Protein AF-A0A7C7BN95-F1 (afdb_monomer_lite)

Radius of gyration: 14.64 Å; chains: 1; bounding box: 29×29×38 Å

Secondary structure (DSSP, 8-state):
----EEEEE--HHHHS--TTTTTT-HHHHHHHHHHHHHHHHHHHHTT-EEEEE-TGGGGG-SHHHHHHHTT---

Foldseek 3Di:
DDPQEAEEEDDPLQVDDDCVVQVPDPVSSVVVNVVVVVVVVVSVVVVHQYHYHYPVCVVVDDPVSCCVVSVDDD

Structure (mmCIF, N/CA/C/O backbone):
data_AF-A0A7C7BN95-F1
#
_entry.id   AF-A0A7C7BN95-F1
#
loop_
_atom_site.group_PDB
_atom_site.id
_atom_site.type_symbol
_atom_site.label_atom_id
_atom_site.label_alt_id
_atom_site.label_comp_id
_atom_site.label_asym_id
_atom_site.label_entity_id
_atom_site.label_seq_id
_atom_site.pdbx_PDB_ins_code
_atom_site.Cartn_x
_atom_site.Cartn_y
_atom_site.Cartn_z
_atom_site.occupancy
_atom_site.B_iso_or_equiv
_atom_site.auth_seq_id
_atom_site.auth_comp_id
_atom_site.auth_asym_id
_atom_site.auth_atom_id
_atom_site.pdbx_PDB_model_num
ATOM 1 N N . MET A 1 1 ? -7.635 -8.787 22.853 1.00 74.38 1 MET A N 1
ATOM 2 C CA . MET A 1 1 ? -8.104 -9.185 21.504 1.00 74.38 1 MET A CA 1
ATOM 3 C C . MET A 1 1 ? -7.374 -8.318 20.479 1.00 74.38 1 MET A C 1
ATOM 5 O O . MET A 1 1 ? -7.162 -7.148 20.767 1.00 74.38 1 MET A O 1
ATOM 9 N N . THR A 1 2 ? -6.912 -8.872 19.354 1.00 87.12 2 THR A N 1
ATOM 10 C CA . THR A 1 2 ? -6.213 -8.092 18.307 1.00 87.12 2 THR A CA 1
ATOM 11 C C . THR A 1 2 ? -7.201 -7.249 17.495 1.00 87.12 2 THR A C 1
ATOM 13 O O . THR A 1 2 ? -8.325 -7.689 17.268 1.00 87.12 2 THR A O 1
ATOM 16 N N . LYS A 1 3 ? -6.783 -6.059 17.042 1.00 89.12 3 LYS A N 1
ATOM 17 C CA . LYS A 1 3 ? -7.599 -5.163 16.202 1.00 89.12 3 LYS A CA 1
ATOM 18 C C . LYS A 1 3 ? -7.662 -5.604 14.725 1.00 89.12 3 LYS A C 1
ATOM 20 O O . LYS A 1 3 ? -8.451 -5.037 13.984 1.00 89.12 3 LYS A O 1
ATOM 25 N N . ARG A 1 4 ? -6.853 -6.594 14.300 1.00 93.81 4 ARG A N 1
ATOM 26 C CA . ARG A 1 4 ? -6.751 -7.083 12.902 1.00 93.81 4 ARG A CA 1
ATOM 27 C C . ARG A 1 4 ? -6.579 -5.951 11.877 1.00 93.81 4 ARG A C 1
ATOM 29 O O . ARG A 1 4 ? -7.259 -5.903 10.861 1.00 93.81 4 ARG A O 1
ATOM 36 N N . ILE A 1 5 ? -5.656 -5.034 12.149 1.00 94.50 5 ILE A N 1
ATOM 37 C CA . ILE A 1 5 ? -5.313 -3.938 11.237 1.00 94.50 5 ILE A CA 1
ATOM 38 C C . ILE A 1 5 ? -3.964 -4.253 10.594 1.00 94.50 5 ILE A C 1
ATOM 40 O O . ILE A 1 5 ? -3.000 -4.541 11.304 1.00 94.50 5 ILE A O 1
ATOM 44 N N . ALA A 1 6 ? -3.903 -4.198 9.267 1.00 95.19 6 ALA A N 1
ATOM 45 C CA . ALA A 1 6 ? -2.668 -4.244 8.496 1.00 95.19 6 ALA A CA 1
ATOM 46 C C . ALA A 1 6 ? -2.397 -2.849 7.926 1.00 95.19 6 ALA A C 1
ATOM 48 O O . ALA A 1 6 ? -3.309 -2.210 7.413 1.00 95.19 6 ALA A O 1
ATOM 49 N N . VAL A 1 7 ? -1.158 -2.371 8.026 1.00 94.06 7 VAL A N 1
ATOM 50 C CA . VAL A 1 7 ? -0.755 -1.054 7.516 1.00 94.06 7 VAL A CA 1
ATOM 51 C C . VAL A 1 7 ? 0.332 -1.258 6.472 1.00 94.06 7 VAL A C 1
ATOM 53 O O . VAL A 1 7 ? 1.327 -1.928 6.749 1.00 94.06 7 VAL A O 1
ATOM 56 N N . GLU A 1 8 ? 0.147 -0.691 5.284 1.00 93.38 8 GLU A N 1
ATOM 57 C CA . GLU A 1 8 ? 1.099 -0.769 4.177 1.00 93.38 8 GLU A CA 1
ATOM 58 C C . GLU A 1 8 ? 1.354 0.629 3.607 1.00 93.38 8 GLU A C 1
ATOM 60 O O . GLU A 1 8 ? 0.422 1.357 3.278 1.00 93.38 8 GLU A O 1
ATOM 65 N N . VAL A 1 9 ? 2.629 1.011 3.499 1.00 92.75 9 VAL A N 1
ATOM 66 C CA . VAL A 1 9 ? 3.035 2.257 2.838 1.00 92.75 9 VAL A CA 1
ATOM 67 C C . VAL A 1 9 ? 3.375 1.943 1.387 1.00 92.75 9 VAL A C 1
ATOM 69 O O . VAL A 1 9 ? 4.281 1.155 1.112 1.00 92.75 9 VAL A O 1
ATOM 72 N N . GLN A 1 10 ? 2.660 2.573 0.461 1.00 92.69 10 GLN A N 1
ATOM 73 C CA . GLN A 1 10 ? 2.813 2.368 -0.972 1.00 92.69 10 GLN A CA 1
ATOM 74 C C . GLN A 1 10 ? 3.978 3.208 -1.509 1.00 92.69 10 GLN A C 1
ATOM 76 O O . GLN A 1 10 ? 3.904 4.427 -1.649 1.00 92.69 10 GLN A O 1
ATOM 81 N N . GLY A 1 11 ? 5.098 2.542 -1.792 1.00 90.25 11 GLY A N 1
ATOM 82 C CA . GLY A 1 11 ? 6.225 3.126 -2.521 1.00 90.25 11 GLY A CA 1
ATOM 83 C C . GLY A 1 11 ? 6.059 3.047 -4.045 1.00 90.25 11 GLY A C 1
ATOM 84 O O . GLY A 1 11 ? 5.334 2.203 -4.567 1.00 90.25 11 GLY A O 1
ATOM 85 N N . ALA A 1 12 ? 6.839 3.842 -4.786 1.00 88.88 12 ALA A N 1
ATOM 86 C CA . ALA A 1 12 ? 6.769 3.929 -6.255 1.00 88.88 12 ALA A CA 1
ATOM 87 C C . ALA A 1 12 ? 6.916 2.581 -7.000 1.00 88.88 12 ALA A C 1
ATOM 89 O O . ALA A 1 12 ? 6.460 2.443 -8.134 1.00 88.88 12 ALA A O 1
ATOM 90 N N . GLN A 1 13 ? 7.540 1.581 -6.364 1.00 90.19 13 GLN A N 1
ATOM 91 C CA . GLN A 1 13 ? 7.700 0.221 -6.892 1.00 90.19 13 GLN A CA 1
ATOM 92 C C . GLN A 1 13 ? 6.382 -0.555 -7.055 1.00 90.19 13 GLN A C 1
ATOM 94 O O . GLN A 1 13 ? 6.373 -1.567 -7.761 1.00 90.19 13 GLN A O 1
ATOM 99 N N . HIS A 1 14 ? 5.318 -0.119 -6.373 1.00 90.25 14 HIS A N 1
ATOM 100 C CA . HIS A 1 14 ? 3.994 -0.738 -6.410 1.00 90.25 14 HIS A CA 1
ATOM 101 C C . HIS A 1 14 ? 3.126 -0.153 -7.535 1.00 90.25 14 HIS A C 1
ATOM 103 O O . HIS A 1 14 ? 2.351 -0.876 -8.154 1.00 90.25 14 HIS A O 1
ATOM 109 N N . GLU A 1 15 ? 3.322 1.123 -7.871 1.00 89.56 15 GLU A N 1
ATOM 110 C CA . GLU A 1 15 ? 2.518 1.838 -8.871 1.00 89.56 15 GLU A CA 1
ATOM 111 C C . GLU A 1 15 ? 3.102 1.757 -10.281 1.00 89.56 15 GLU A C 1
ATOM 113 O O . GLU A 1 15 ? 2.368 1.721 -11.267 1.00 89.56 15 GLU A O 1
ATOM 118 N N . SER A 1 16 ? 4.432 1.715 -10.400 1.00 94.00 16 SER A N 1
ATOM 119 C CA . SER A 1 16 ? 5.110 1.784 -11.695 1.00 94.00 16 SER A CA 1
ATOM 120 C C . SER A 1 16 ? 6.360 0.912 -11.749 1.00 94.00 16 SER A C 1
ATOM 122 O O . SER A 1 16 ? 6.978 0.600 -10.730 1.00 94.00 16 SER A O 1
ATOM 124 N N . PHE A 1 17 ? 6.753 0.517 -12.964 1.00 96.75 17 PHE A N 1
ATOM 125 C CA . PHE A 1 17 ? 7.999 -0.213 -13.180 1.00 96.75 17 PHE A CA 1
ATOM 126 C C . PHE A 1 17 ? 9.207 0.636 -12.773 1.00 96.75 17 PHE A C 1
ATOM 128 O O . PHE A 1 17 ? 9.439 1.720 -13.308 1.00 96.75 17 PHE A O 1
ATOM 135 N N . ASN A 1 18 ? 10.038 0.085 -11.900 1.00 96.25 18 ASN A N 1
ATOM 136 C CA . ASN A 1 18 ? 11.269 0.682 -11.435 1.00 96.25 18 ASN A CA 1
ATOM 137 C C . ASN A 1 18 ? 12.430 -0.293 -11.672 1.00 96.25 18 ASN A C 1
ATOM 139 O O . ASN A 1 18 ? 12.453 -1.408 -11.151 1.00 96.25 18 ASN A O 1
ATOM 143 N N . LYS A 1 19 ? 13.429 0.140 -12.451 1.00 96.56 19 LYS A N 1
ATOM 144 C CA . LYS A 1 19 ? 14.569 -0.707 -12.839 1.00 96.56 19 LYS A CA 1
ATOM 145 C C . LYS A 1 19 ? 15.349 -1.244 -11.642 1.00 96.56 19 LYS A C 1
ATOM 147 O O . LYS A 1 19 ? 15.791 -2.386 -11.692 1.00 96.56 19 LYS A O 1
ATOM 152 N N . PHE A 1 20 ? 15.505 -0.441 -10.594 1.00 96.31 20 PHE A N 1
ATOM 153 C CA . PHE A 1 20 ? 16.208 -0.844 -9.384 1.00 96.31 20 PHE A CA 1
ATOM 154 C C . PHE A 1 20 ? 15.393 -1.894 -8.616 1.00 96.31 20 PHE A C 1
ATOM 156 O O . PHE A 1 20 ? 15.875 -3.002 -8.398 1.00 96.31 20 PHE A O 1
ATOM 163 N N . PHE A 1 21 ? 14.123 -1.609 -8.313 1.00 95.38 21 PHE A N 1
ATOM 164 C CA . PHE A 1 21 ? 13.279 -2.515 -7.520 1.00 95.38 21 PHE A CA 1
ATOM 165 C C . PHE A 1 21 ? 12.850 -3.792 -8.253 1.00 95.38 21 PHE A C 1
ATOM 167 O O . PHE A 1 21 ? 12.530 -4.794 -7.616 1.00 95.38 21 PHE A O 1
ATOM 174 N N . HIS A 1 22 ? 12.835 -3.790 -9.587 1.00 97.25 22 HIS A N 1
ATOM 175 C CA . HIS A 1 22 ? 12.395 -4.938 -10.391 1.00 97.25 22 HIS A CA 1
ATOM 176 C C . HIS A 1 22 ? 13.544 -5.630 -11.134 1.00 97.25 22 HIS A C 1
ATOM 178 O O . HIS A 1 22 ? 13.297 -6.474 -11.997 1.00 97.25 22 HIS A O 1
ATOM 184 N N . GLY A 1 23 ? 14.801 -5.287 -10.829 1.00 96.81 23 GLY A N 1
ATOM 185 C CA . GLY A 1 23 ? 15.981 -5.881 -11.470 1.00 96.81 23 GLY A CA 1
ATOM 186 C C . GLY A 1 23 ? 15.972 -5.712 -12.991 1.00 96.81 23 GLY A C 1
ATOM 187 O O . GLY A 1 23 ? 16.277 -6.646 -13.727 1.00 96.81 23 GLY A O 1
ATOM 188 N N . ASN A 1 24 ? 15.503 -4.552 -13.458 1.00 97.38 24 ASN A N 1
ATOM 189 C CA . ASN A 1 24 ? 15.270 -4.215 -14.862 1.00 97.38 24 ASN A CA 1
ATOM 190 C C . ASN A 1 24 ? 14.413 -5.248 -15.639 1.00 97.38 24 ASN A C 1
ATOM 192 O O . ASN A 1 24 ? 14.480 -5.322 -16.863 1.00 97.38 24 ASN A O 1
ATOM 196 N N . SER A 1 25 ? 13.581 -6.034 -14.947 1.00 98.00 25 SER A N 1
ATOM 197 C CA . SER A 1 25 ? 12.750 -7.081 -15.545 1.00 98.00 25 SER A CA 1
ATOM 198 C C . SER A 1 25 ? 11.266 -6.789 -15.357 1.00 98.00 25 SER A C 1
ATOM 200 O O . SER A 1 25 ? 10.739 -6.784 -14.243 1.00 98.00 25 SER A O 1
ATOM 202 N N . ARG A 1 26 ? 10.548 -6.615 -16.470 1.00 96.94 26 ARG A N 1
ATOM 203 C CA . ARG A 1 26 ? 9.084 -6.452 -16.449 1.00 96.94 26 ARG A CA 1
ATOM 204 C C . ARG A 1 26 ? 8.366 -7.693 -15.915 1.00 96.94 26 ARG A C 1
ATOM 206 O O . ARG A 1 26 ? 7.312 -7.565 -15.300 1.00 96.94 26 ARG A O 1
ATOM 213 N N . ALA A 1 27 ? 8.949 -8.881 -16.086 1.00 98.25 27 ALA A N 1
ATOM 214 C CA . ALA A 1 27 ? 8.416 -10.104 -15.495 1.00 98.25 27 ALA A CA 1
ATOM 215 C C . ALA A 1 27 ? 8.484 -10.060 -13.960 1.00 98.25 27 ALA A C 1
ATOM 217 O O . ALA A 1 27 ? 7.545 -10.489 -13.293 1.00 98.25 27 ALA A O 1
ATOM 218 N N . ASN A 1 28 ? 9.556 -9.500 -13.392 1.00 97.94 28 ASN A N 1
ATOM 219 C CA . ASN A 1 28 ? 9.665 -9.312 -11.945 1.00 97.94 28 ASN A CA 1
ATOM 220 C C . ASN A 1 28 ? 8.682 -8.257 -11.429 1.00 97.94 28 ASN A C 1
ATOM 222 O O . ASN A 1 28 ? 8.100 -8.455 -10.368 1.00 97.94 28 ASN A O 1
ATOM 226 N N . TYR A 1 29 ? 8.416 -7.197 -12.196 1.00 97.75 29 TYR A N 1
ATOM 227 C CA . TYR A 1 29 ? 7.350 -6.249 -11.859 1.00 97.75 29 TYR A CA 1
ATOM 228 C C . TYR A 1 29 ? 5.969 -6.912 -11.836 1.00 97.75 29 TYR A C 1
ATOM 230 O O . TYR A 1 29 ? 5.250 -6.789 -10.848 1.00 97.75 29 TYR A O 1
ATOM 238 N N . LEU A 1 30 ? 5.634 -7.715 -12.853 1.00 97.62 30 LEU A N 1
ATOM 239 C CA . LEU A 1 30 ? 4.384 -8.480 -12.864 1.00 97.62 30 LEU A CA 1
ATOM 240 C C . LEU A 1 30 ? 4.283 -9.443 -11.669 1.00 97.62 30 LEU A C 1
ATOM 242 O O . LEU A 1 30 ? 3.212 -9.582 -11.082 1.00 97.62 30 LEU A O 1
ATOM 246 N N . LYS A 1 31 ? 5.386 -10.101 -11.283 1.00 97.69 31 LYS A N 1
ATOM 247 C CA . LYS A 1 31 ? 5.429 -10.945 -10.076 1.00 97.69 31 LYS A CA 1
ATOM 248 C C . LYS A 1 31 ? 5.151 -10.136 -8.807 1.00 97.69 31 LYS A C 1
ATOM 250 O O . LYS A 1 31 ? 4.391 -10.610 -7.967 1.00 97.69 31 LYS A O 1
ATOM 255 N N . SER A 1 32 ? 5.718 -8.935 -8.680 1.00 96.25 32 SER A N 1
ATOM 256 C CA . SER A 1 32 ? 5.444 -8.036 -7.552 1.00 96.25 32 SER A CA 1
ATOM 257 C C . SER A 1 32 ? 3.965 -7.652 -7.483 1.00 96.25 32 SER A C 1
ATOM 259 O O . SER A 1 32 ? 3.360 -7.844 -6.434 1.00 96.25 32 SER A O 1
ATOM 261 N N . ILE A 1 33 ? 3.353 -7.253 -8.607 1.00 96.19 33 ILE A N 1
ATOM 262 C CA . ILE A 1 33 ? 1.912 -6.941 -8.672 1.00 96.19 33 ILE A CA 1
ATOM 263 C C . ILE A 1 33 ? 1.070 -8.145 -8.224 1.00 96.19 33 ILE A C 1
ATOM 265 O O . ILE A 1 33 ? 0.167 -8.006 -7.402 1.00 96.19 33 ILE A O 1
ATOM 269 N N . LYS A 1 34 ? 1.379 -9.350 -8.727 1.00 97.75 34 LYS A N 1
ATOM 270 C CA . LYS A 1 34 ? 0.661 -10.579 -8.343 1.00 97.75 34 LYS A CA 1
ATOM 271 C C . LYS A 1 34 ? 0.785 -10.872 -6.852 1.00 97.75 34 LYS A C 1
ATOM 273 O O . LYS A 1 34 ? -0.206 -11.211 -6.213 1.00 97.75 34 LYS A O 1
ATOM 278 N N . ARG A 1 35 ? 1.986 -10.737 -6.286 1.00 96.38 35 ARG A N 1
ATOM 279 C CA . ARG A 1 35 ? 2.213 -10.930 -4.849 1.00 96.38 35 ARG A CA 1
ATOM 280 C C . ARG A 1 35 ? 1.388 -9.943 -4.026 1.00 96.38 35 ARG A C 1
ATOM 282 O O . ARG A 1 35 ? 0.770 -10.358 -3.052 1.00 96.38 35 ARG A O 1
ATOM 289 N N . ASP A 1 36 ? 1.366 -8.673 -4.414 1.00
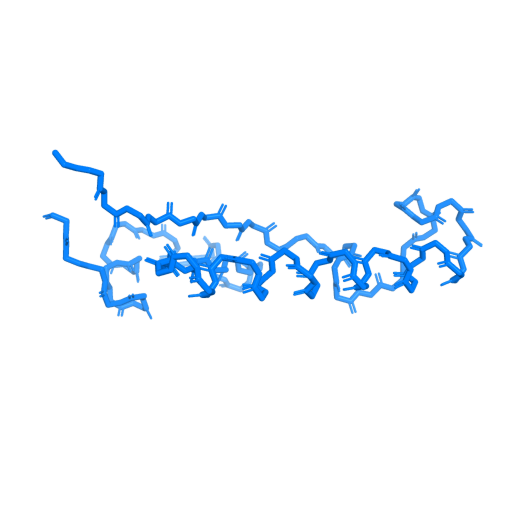 95.25 36 ASP A N 1
ATOM 290 C CA . ASP A 1 36 ? 0.631 -7.641 -3.681 1.00 95.25 36 ASP A CA 1
ATOM 291 C C . ASP A 1 36 ? -0.890 -7.876 -3.770 1.00 95.25 36 ASP A C 1
ATOM 293 O O . ASP A 1 36 ? -1.589 -7.770 -2.764 1.00 95.25 36 ASP A O 1
ATOM 297 N N . TYR A 1 37 ? -1.393 -8.339 -4.922 1.00 96.31 37 TYR A N 1
ATOM 298 C CA . TYR A 1 37 ? -2.774 -8.812 -5.057 1.00 96.31 37 TYR A CA 1
ATOM 299 C C . TYR A 1 37 ? -3.087 -9.995 -4.128 1.00 96.31 37 TYR A C 1
ATOM 301 O O . TYR A 1 37 ? -4.050 -9.940 -3.366 1.00 96.31 37 TYR A O 1
ATOM 309 N N . HIS A 1 38 ? -2.266 -11.050 -4.137 1.00 98.00 38 HIS A N 1
ATOM 310 C CA . HIS A 1 38 ? -2.488 -12.217 -3.277 1.00 98.00 38 HIS A CA 1
ATOM 311 C C . HIS A 1 38 ? -2.422 -11.871 -1.785 1.00 98.00 38 HIS A C 1
ATOM 313 O O . HIS A 1 38 ? -3.194 -12.414 -0.998 1.00 98.00 38 HIS A O 1
ATOM 319 N N . LYS A 1 39 ? -1.537 -10.945 -1.400 1.00 96.88 39 LYS A N 1
ATOM 320 C CA . LYS A 1 39 ? -1.450 -10.418 -0.035 1.00 96.88 39 LYS A CA 1
ATOM 321 C C . LYS A 1 39 ? -2.756 -9.736 0.375 1.00 96.88 39 LYS A C 1
ATOM 323 O O . LYS A 1 39 ? -3.285 -10.056 1.436 1.00 96.88 39 LYS A O 1
ATOM 328 N N . ARG A 1 40 ? -3.295 -8.854 -0.477 1.00 96.06 40 ARG A N 1
ATOM 329 C CA . ARG A 1 40 ? -4.576 -8.173 -0.233 1.00 96.06 40 ARG A CA 1
ATOM 330 C C . ARG A 1 40 ? -5.716 -9.175 -0.055 1.00 96.06 40 ARG A C 1
ATOM 332 O O . ARG A 1 40 ? -6.382 -9.146 0.972 1.00 96.06 40 ARG A O 1
ATOM 339 N N . VAL A 1 41 ? -5.854 -10.120 -0.987 1.00 97.69 41 VAL A N 1
ATOM 340 C CA . VAL A 1 41 ? -6.881 -11.176 -0.922 1.00 97.69 41 VAL A CA 1
ATOM 341 C C . VAL A 1 41 ? -6.768 -11.985 0.371 1.00 97.69 41 VAL A C 1
ATOM 343 O O . VAL A 1 41 ? -7.769 -12.290 1.014 1.00 97.69 41 VAL A O 1
ATOM 346 N N . TRP A 1 42 ? -5.548 -12.329 0.788 1.00 98.06 42 TRP A N 1
ATOM 347 C CA . TRP A 1 42 ? -5.343 -13.059 2.035 1.00 98.06 42 TRP A CA 1
ATOM 348 C C . TRP A 1 42 ? -5.781 -12.245 3.258 1.00 98.06 42 TRP A C 1
ATOM 350 O O . TRP A 1 42 ? -6.445 -12.790 4.139 1.00 98.06 42 TRP A O 1
ATOM 360 N N . LEU A 1 43 ? -5.448 -10.952 3.314 1.00 97.38 43 LEU A N 1
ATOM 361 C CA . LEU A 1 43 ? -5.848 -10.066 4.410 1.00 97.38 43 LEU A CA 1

■ What is needed ■
Copy verbatim, from the listing above, each line from the one containing "ATOM 101 C C" down to the one containing "ATOM 118 N N", inclusive.

■ Solution below ■
ATOM 101 C C . HIS A 1 14 ? 3.126 -0.153 -7.535 1.00 90.25 14 HIS A C 1
ATOM 103 O O . HIS A 1 14 ? 2.351 -0.876 -8.154 1.00 90.25 14 HIS A O 1
ATOM 109 N N . GLU A 1 15 ? 3.322 1.123 -7.871 1.00 89.56 15 GLU A N 1
ATOM 110 C CA . GLU A 1 15 ? 2.518 1.838 -8.871 1.00 89.56 15 GLU A CA 1
ATOM 111 C C . GLU A 1 15 ? 3.102 1.757 -10.281 1.00 89.56 15 GLU A C 1
ATOM 113 O O . GLU A 1 15 ? 2.368 1.721 -11.267 1.00 89.56 15 GLU A O 1
ATOM 118 N N . SER A 1 16 ? 4.432 1.715 -10.400 1.00 94.00 16 SER A N 1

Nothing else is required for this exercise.